Duke’s house catches fire and Coggins is trapped inside. With all the firefighters having been called out of town before the dome came down, the townspeople don’t have the proper resources to fight the fire. They all band together with garden hoses and a line of buckets, of course, and Linda acts on her sole characteristic as Virtuous Cop by rescuing Coggins, unaware that he’s destroyed her father figure’s home and therefore her inheritance. Big Jim comes to the rescue, demolishing the house with a JCB so the fire can be contained.

In the glow of bucket-induced victory, the town listens to Jim’s reassuring speech, only it doesn’t work on Panicky Cop. Although his concern makes more sense than the rest of the town’s placid acceptance of an invisible dome imprisoning them, he does go off the deep end by firing his gun into the barrier. The bullets ricochet and kill Nice Cop whose handful of throwaway lines ensured he made no impression. Barbie, of course, subdues Panicky Cop and the town hopefully starts to accept that they are in a bad, bad situation.

Glimmers of worth include Joe, the only character allowed to show much interest in the dome itself, using his intelligence to map it. He discovers that some water can permeate the barrier, which explains why they won’t eventually suffocate. Joe’s a typical preternaturally smart and mature teenager character, complete with a sardonic offsider who quips about never getting to kiss Mila Kunis, but he’s smart and engaged and Colin Ford plays him as modest and thoughtful, so we can stand down from Wesley Crusher Alert. We also learn that during his seizure in the last episode, he referred to ‘pink stars’, which is appealingly baffling.

One welcome inclusion is interracial gay couple Alice and Carolyn (Samantha Mathis and Aisha Hinds), who were passing through Chester’s Mill with their teenage daughter, Norrie (Mackenzie Lintz) when the dome trapped them there. Nothing has been made of their sexuality or family situation yet, which is refreshing. For a show like this to engineer no conflict about their lifestyle and race and giving them a purpose completely separate from their sexual orientation would be rare and welcome. Please follow through on this, Under the Dome. A progressive portrayal in the wake of the DOMA decision would be fitting.

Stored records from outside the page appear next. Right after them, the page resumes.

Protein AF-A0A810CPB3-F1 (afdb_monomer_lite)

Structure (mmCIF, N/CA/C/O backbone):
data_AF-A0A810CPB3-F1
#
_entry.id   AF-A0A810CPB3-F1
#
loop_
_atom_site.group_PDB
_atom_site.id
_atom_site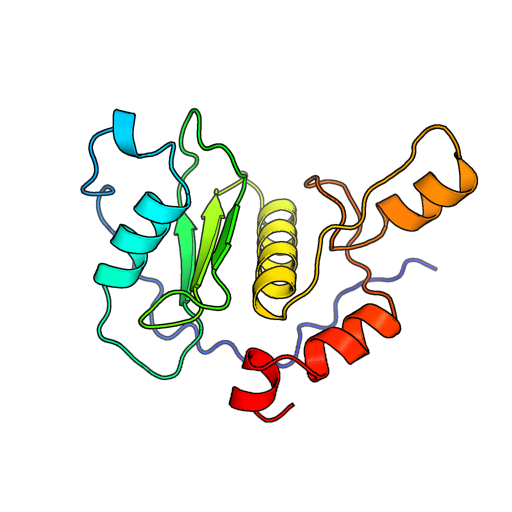.type_symbol
_atom_site.label_atom_id
_atom_site.label_alt_id
_atom_site.label_comp_id
_atom_site.label_asym_id
_atom_site.label_entity_id
_atom_site.label_seq_id
_atom_site.pdbx_PDB_ins_code
_atom_site.Cartn_x
_atom_site.Cartn_y
_atom_site.Cartn_z
_atom_site.occupancy
_atom_site.B_iso_or_equiv
_atom_site.auth_seq_id
_atom_site.auth_comp_id
_atom_site.auth_asym_id
_atom_site.auth_atom_id
_atom_site.pdbx_PDB_model_num
ATOM 1 N N . MET A 1 1 ? 1.890 -4.404 28.814 1.00 32.56 1 MET A N 1
ATOM 2 C CA . MET A 1 1 ? 1.460 -5.383 27.795 1.00 32.56 1 MET A CA 1
ATOM 3 C C . MET A 1 1 ? 1.587 -4.690 26.450 1.00 32.56 1 MET A C 1
ATOM 5 O O . MET A 1 1 ? 0.831 -3.766 26.190 1.00 32.56 1 MET A O 1
ATOM 9 N N . VAL A 1 2 ? 2.637 -5.007 25.696 1.00 27.95 2 VAL A N 1
ATOM 10 C CA . VAL A 1 2 ? 2.922 -4.402 24.388 1.00 27.95 2 VAL A CA 1
ATOM 11 C C . VAL A 1 2 ? 2.300 -5.336 23.358 1.00 27.95 2 VAL A C 1
ATOM 13 O O . VAL A 1 2 ? 2.602 -6.528 23.387 1.00 27.95 2 VAL A O 1
ATOM 16 N N . ASN A 1 3 ? 1.398 -4.837 22.512 1.00 28.73 3 ASN A N 1
ATOM 17 C CA . ASN A 1 3 ? 0.890 -5.610 21.381 1.00 28.73 3 ASN A CA 1
ATOM 18 C C . ASN A 1 3 ? 2.026 -5.762 20.371 1.00 28.73 3 ASN A C 1
ATOM 20 O O . ASN A 1 3 ? 2.242 -4.944 19.485 1.00 28.73 3 ASN A O 1
ATOM 24 N N . THR A 1 4 ? 2.802 -6.812 20.583 1.00 33.28 4 THR A N 1
ATOM 25 C CA . THR A 1 4 ? 3.801 -7.344 19.677 1.00 33.28 4 THR A CA 1
ATOM 26 C C . THR A 1 4 ? 3.064 -7.846 18.434 1.00 33.28 4 THR A C 1
ATOM 28 O O . THR A 1 4 ? 2.580 -8.977 18.431 1.00 33.28 4 THR A O 1
ATOM 31 N N . ILE A 1 5 ? 2.949 -7.036 17.373 1.00 31.89 5 ILE A N 1
ATOM 32 C CA . ILE A 1 5 ? 2.590 -7.570 16.050 1.00 31.89 5 ILE A CA 1
ATOM 33 C C . ILE A 1 5 ? 3.810 -8.333 15.528 1.00 31.89 5 ILE A C 1
ATOM 35 O O . ILE A 1 5 ? 4.636 -7.814 14.789 1.00 31.89 5 ILE A O 1
ATOM 39 N N . TRP A 1 6 ? 3.950 -9.572 15.991 1.00 33.62 6 TRP A N 1
ATOM 40 C CA . TRP A 1 6 ? 4.824 -10.587 15.407 1.00 33.62 6 TRP A CA 1
ATOM 41 C C . TRP A 1 6 ? 4.052 -11.894 15.252 1.00 33.62 6 TRP A C 1
ATOM 43 O O . TRP A 1 6 ? 4.546 -12.973 15.565 1.00 33.62 6 TRP A O 1
ATOM 53 N N . SER A 1 7 ? 2.832 -11.841 14.731 1.00 31.67 7 SER A N 1
ATOM 54 C CA . SER A 1 7 ? 2.456 -12.927 13.840 1.00 31.67 7 SER A CA 1
ATOM 55 C C . SER A 1 7 ? 3.033 -12.551 12.484 1.00 31.67 7 SER A C 1
ATOM 57 O O . SER A 1 7 ? 2.497 -11.691 11.789 1.00 31.67 7 SER A O 1
ATOM 59 N N . LYS A 1 8 ? 4.139 -13.204 12.087 1.00 35.53 8 LYS A N 1
ATOM 60 C CA . LYS A 1 8 ? 4.363 -13.455 10.658 1.00 35.53 8 LYS A CA 1
ATOM 61 C C . LYS A 1 8 ? 3.005 -13.905 10.145 1.00 35.53 8 LYS A C 1
ATOM 63 O O . LYS A 1 8 ? 2.520 -14.949 10.596 1.00 35.53 8 LYS A O 1
ATOM 68 N N . ALA A 1 9 ? 2.361 -13.115 9.291 1.00 35.44 9 ALA A N 1
ATOM 69 C CA . ALA A 1 9 ? 1.231 -13.639 8.559 1.00 35.44 9 ALA A CA 1
ATOM 70 C C . ALA A 1 9 ? 1.733 -14.966 7.971 1.00 35.44 9 ALA A C 1
ATOM 72 O O . ALA A 1 9 ? 2.797 -14.994 7.349 1.00 35.44 9 ALA A O 1
ATOM 73 N N . LYS A 1 10 ? 1.037 -16.085 8.212 1.00 32.84 10 LYS A N 1
ATOM 74 C CA . LYS A 1 10 ? 1.310 -17.356 7.512 1.00 32.84 10 LYS A CA 1
ATOM 75 C C . LYS A 1 10 ? 0.883 -17.242 6.040 1.00 32.84 10 LYS A C 1
ATOM 77 O O . LYS A 1 10 ? 0.334 -18.166 5.460 1.00 32.84 10 LYS A O 1
ATOM 82 N N . ILE A 1 11 ? 1.112 -16.079 5.452 1.00 37.38 11 ILE A N 1
ATOM 83 C CA . ILE A 1 11 ? 1.095 -15.836 4.034 1.00 37.38 11 ILE A CA 1
ATOM 84 C C . ILE A 1 11 ? 2.541 -16.101 3.648 1.00 37.38 11 ILE A C 1
ATOM 86 O O . ILE A 1 11 ? 3.431 -15.282 3.879 1.00 37.38 11 ILE A O 1
ATOM 90 N N . ALA A 1 12 ? 2.800 -17.311 3.161 1.00 34.00 12 ALA A N 1
ATOM 91 C CA . ALA A 1 12 ? 4.008 -17.534 2.399 1.00 34.00 12 ALA A CA 1
ATOM 92 C C . ALA A 1 12 ? 3.840 -16.707 1.123 1.00 34.00 12 ALA A C 1
ATOM 94 O O . ALA A 1 12 ? 3.227 -17.162 0.163 1.00 34.00 12 ALA A O 1
ATOM 95 N N . PHE A 1 13 ? 4.339 -15.471 1.133 1.00 40.97 13 PHE A N 1
ATOM 96 C CA . PHE A 1 13 ? 4.729 -14.851 -0.118 1.00 40.97 13 PHE A CA 1
ATOM 97 C C . PHE A 1 13 ? 5.818 -15.769 -0.652 1.00 40.97 13 PHE A C 1
ATOM 99 O O . PHE A 1 13 ? 6.925 -15.813 -0.111 1.00 40.97 13 PHE A O 1
ATOM 106 N N . VAL A 1 14 ? 5.478 -16.590 -1.643 1.00 41.62 14 VAL A N 1
ATOM 107 C CA . VAL A 1 14 ? 6.508 -17.143 -2.505 1.00 41.62 14 VAL A CA 1
ATOM 108 C C . VAL A 1 14 ? 7.070 -15.904 -3.186 1.00 41.62 14 VAL A C 1
ATOM 110 O O . VAL A 1 14 ? 6.473 -15.375 -4.116 1.00 41.62 14 VAL A O 1
ATOM 113 N N . ILE A 1 15 ? 8.139 -15.342 -2.617 1.00 49.94 15 ILE A N 1
ATOM 114 C CA . ILE A 1 15 ? 8.951 -14.337 -3.295 1.00 49.94 15 ILE A CA 1
ATOM 115 C C . ILE A 1 15 ? 9.675 -15.145 -4.364 1.00 49.94 15 ILE A C 1
ATOM 117 O O . ILE A 1 15 ? 10.791 -15.612 -4.149 1.00 49.94 15 ILE A O 1
ATOM 121 N N . SER A 1 16 ? 8.952 -15.447 -5.440 1.00 42.84 16 SER A N 1
ATOM 122 C CA . SER A 1 16 ? 9.427 -16.290 -6.530 1.00 42.84 16 SER A CA 1
ATOM 123 C C . SER A 1 16 ? 10.643 -15.636 -7.170 1.00 42.84 16 SER A C 1
ATOM 125 O O . SER A 1 16 ? 11.621 -16.317 -7.449 1.00 42.84 16 SER A O 1
ATOM 127 N N . ASP A 1 17 ? 10.618 -14.302 -7.285 1.00 48.41 17 ASP A N 1
ATOM 128 C CA . ASP A 1 17 ? 11.569 -13.544 -8.083 1.00 48.41 17 ASP A CA 1
ATOM 129 C C . ASP A 1 17 ? 11.818 -12.158 -7.462 1.00 48.41 17 ASP A C 1
ATOM 131 O O . ASP A 1 17 ? 11.113 -11.186 -7.727 1.00 48.41 17 ASP A O 1
ATOM 135 N N . CYS A 1 18 ? 12.840 -12.032 -6.608 1.00 50.03 18 CYS A N 1
ATOM 136 C CA . CYS A 1 18 ? 13.394 -10.711 -6.297 1.00 50.03 18 CYS A CA 1
ATOM 137 C C . CYS A 1 18 ? 14.192 -10.238 -7.519 1.00 50.03 18 CYS A C 1
ATOM 139 O O . CYS A 1 18 ? 15.363 -10.588 -7.688 1.00 50.03 18 CYS A O 1
ATOM 141 N N . LEU A 1 19 ? 13.542 -9.478 -8.401 1.00 54.34 19 LEU A N 1
ATOM 142 C CA . LEU A 1 19 ? 14.168 -8.923 -9.596 1.00 54.34 19 LEU A CA 1
ATOM 143 C C . LEU A 1 19 ? 14.853 -7.595 -9.258 1.00 54.34 19 LEU A C 1
ATOM 145 O O . LEU A 1 19 ? 14.221 -6.554 -9.093 1.00 54.34 19 LEU A O 1
ATOM 149 N N . MET A 1 20 ? 16.182 -7.629 -9.165 1.00 57.31 20 MET A N 1
ATOM 150 C CA . MET A 1 20 ? 17.005 -6.427 -9.038 1.00 57.31 20 MET A CA 1
ATOM 151 C C . MET A 1 20 ? 17.167 -5.777 -10.413 1.00 57.31 20 MET A C 1
ATOM 153 O O . MET A 1 20 ? 18.047 -6.146 -11.193 1.00 57.31 20 MET A O 1
ATOM 157 N N . GLU A 1 21 ? 16.313 -4.808 -10.727 1.00 57.22 21 GLU A N 1
ATOM 158 C CA . GLU A 1 21 ? 16.349 -4.143 -12.026 1.00 57.22 21 GLU A CA 1
ATOM 159 C C . GLU A 1 21 ? 17.337 -2.966 -12.117 1.00 57.22 21 GLU A C 1
ATOM 161 O O . GLU A 1 21 ? 17.589 -2.218 -11.169 1.00 57.22 21 GLU A O 1
ATOM 166 N N . LYS A 1 22 ? 17.892 -2.802 -13.324 1.00 56.59 22 LYS A N 1
ATOM 167 C CA . LYS A 1 22 ? 18.736 -1.678 -13.767 1.00 56.59 22 LYS A CA 1
ATOM 168 C C . LYS A 1 22 ? 17.871 -0.410 -13.975 1.00 56.59 22 LYS A C 1
ATOM 170 O O . LYS A 1 22 ? 16.644 -0.520 -13.956 1.00 56.59 22 LYS A O 1
ATOM 175 N N . PRO A 1 23 ? 18.465 0.805 -14.060 1.00 60.50 23 PRO A N 1
ATOM 176 C CA . PRO A 1 23 ? 17.792 2.043 -13.658 1.00 60.50 23 PRO A CA 1
ATOM 177 C C . PRO A 1 23 ? 16.448 2.238 -14.359 1.00 60.50 23 PRO A C 1
ATOM 179 O O . PRO A 1 23 ? 16.312 1.903 -15.530 1.00 60.50 23 PRO A O 1
ATOM 182 N N . LEU A 1 24 ? 15.476 2.803 -13.630 1.00 66.12 24 LEU A N 1
ATOM 183 C CA . LEU A 1 24 ? 14.182 3.226 -14.171 1.00 66.12 24 LEU A CA 1
ATOM 184 C C . LEU A 1 24 ? 14.397 3.919 -15.515 1.00 66.12 24 LEU A C 1
ATOM 186 O O . LEU A 1 24 ? 15.029 4.985 -15.552 1.00 66.12 24 LEU A O 1
ATOM 190 N N . ASP A 1 25 ? 13.893 3.302 -16.587 1.00 66.31 25 ASP A N 1
ATOM 191 C CA . ASP A 1 25 ? 13.968 3.825 -17.954 1.00 66.31 25 ASP A CA 1
ATOM 192 C C . ASP A 1 25 ? 12.956 4.967 -18.111 1.00 66.31 25 ASP A C 1
ATOM 194 O O . ASP A 1 25 ? 11.924 4.900 -18.771 1.00 66.31 25 ASP A O 1
ATOM 198 N N . MET A 1 26 ? 13.207 6.006 -17.323 1.00 69.56 26 MET A N 1
ATOM 199 C CA . MET A 1 26 ? 12.383 7.178 -17.137 1.00 69.56 26 MET A CA 1
ATOM 200 C C . MET A 1 26 ? 13.304 8.375 -16.977 1.00 69.56 26 MET A C 1
ATOM 202 O O . MET A 1 26 ? 14.220 8.373 -16.139 1.00 69.56 26 MET A O 1
ATOM 206 N N . ALA A 1 27 ? 13.013 9.433 -17.733 1.00 67.81 27 ALA A N 1
ATOM 207 C CA . ALA A 1 27 ? 13.631 10.737 -17.537 1.00 67.81 27 ALA A CA 1
ATOM 208 C C . ALA A 1 27 ? 13.477 11.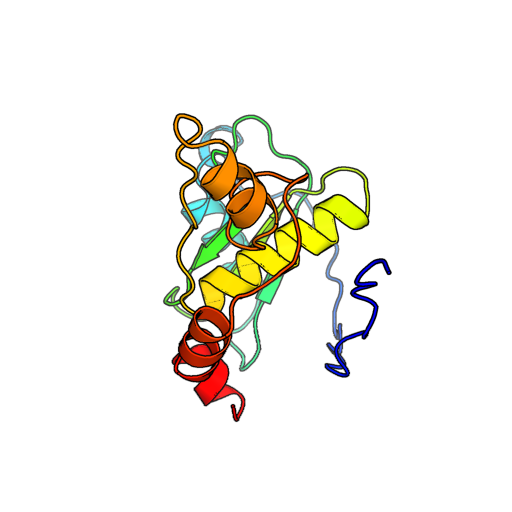173 -16.072 1.00 67.81 27 ALA A C 1
ATOM 210 O O . ALA A 1 27 ? 12.403 11.009 -15.496 1.00 67.81 27 ALA A O 1
ATOM 211 N N . LYS A 1 28 ? 14.527 11.748 -15.467 1.00 66.12 28 LYS A N 1
ATOM 212 C CA . LYS A 1 28 ? 14.513 12.169 -14.050 1.00 66.12 28 LYS A CA 1
ATOM 213 C C . LYS A 1 28 ? 13.310 13.059 -13.705 1.00 66.12 28 LYS A C 1
ATOM 215 O O . LYS A 1 28 ? 12.710 12.873 -12.657 1.00 66.12 28 LYS A O 1
ATOM 220 N N . SER A 1 29 ? 12.918 13.947 -14.619 1.00 68.00 29 SER A N 1
ATOM 221 C CA . SER A 1 29 ? 11.759 14.843 -14.482 1.00 68.00 29 SER A CA 1
ATOM 222 C C . SER A 1 29 ? 10.403 14.133 -14.447 1.00 68.00 29 SER A C 1
ATOM 224 O O . SER A 1 29 ? 9.429 14.708 -13.982 1.00 68.00 29 SER A O 1
ATOM 226 N N . ALA A 1 30 ? 10.322 12.899 -14.943 1.00 67.06 30 ALA A N 1
ATOM 227 C CA . ALA A 1 30 ? 9.102 12.100 -14.967 1.00 67.06 30 ALA A CA 1
ATOM 228 C C . ALA A 1 30 ? 8.964 11.182 -13.745 1.00 67.06 30 ALA A C 1
ATOM 230 O O . ALA A 1 30 ? 7.939 10.518 -13.601 1.00 67.06 30 ALA A O 1
ATOM 231 N N . ARG A 1 31 ? 9.999 11.111 -12.897 1.00 70.06 31 ARG A N 1
ATOM 232 C CA . ARG A 1 31 ? 10.058 10.186 -11.761 1.00 70.06 31 ARG A CA 1
ATOM 233 C C . ARG A 1 31 ? 9.279 10.669 -10.550 1.00 70.06 31 ARG A C 1
ATOM 235 O O . ARG A 1 31 ? 9.101 9.866 -9.663 1.00 70.06 31 ARG A O 1
ATOM 242 N N . SER A 1 32 ? 8.813 11.916 -10.518 1.00 69.69 32 SER A N 1
ATOM 243 C CA . SER A 1 32 ? 7.980 12.460 -9.435 1.00 69.69 32 SER A CA 1
ATOM 244 C C . SER A 1 32 ? 6.490 12.116 -9.563 1.00 69.69 32 SER A C 1
ATOM 246 O O . SER A 1 32 ? 5.694 12.554 -8.742 1.00 69.69 32 SER A O 1
ATOM 248 N N . ASN A 1 33 ? 6.095 11.374 -10.604 1.00 79.25 33 ASN A N 1
ATOM 249 C CA . ASN A 1 33 ? 4.715 10.955 -10.827 1.00 79.25 33 ASN A CA 1
ATOM 250 C C . ASN A 1 33 ? 4.554 9.470 -10.474 1.00 79.25 33 ASN A C 1
ATOM 252 O O . ASN A 1 33 ? 4.983 8.601 -11.239 1.00 79.25 33 ASN A O 1
ATOM 256 N N . ASP A 1 34 ? 3.899 9.210 -9.343 1.00 79.94 34 ASP A N 1
ATOM 257 C CA . ASP A 1 34 ? 3.669 7.875 -8.776 1.00 79.94 34 ASP A CA 1
ATOM 258 C C . ASP A 1 34 ? 2.988 6.920 -9.774 1.00 79.94 34 ASP A C 1
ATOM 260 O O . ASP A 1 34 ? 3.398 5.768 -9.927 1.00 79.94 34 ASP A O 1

Not so welcome is the Junior-Angie storyline. After Angie tries to escape, Junior chains her to the bed in the fallout shelter. He then follows Barbie to the cabin where he killed Julia’s Husband to confront him about his non-existent affair with Angie. Being a delusional moron, Junior punches the bigger Barbie and gets soundly beaten in response. I enjoy thinking of Barbie’s instant weariness about Junior as Mike Vogel’s meta commentary about this tiresome storyline, which needs to be resolved and promptly ignored as soon as possible.

I haven’t read the Stephen King novel, so some of these elements and their flat, clichéd nature may be his fault rather than the showrunners. Nonetheless, I can’t believe I’m watching a show developed by Brian K. Vaughan. Network television seems to have worn away all of his edge and vitality. Under the Dome‘s scripts are generic templates that in no way resemble work like Y: The Last Man or Saga. Everything that’s distinctive, creative, and amusing about those comics is nowhere to be found in this show, and I have to believe that this is business for Vaughan rather than his best work. He’s working for the most conservative and traditional of the American networks, after all, and some compromise was undoubtedly necessary. Why this much though?

But plenty of shows have had inauspicious beginnings and transformed into vital and engaging ones. Maybe Under the Dome will be one of them. But when there’s no sense that it’s even aware of its own potential, how can it possibly realise it?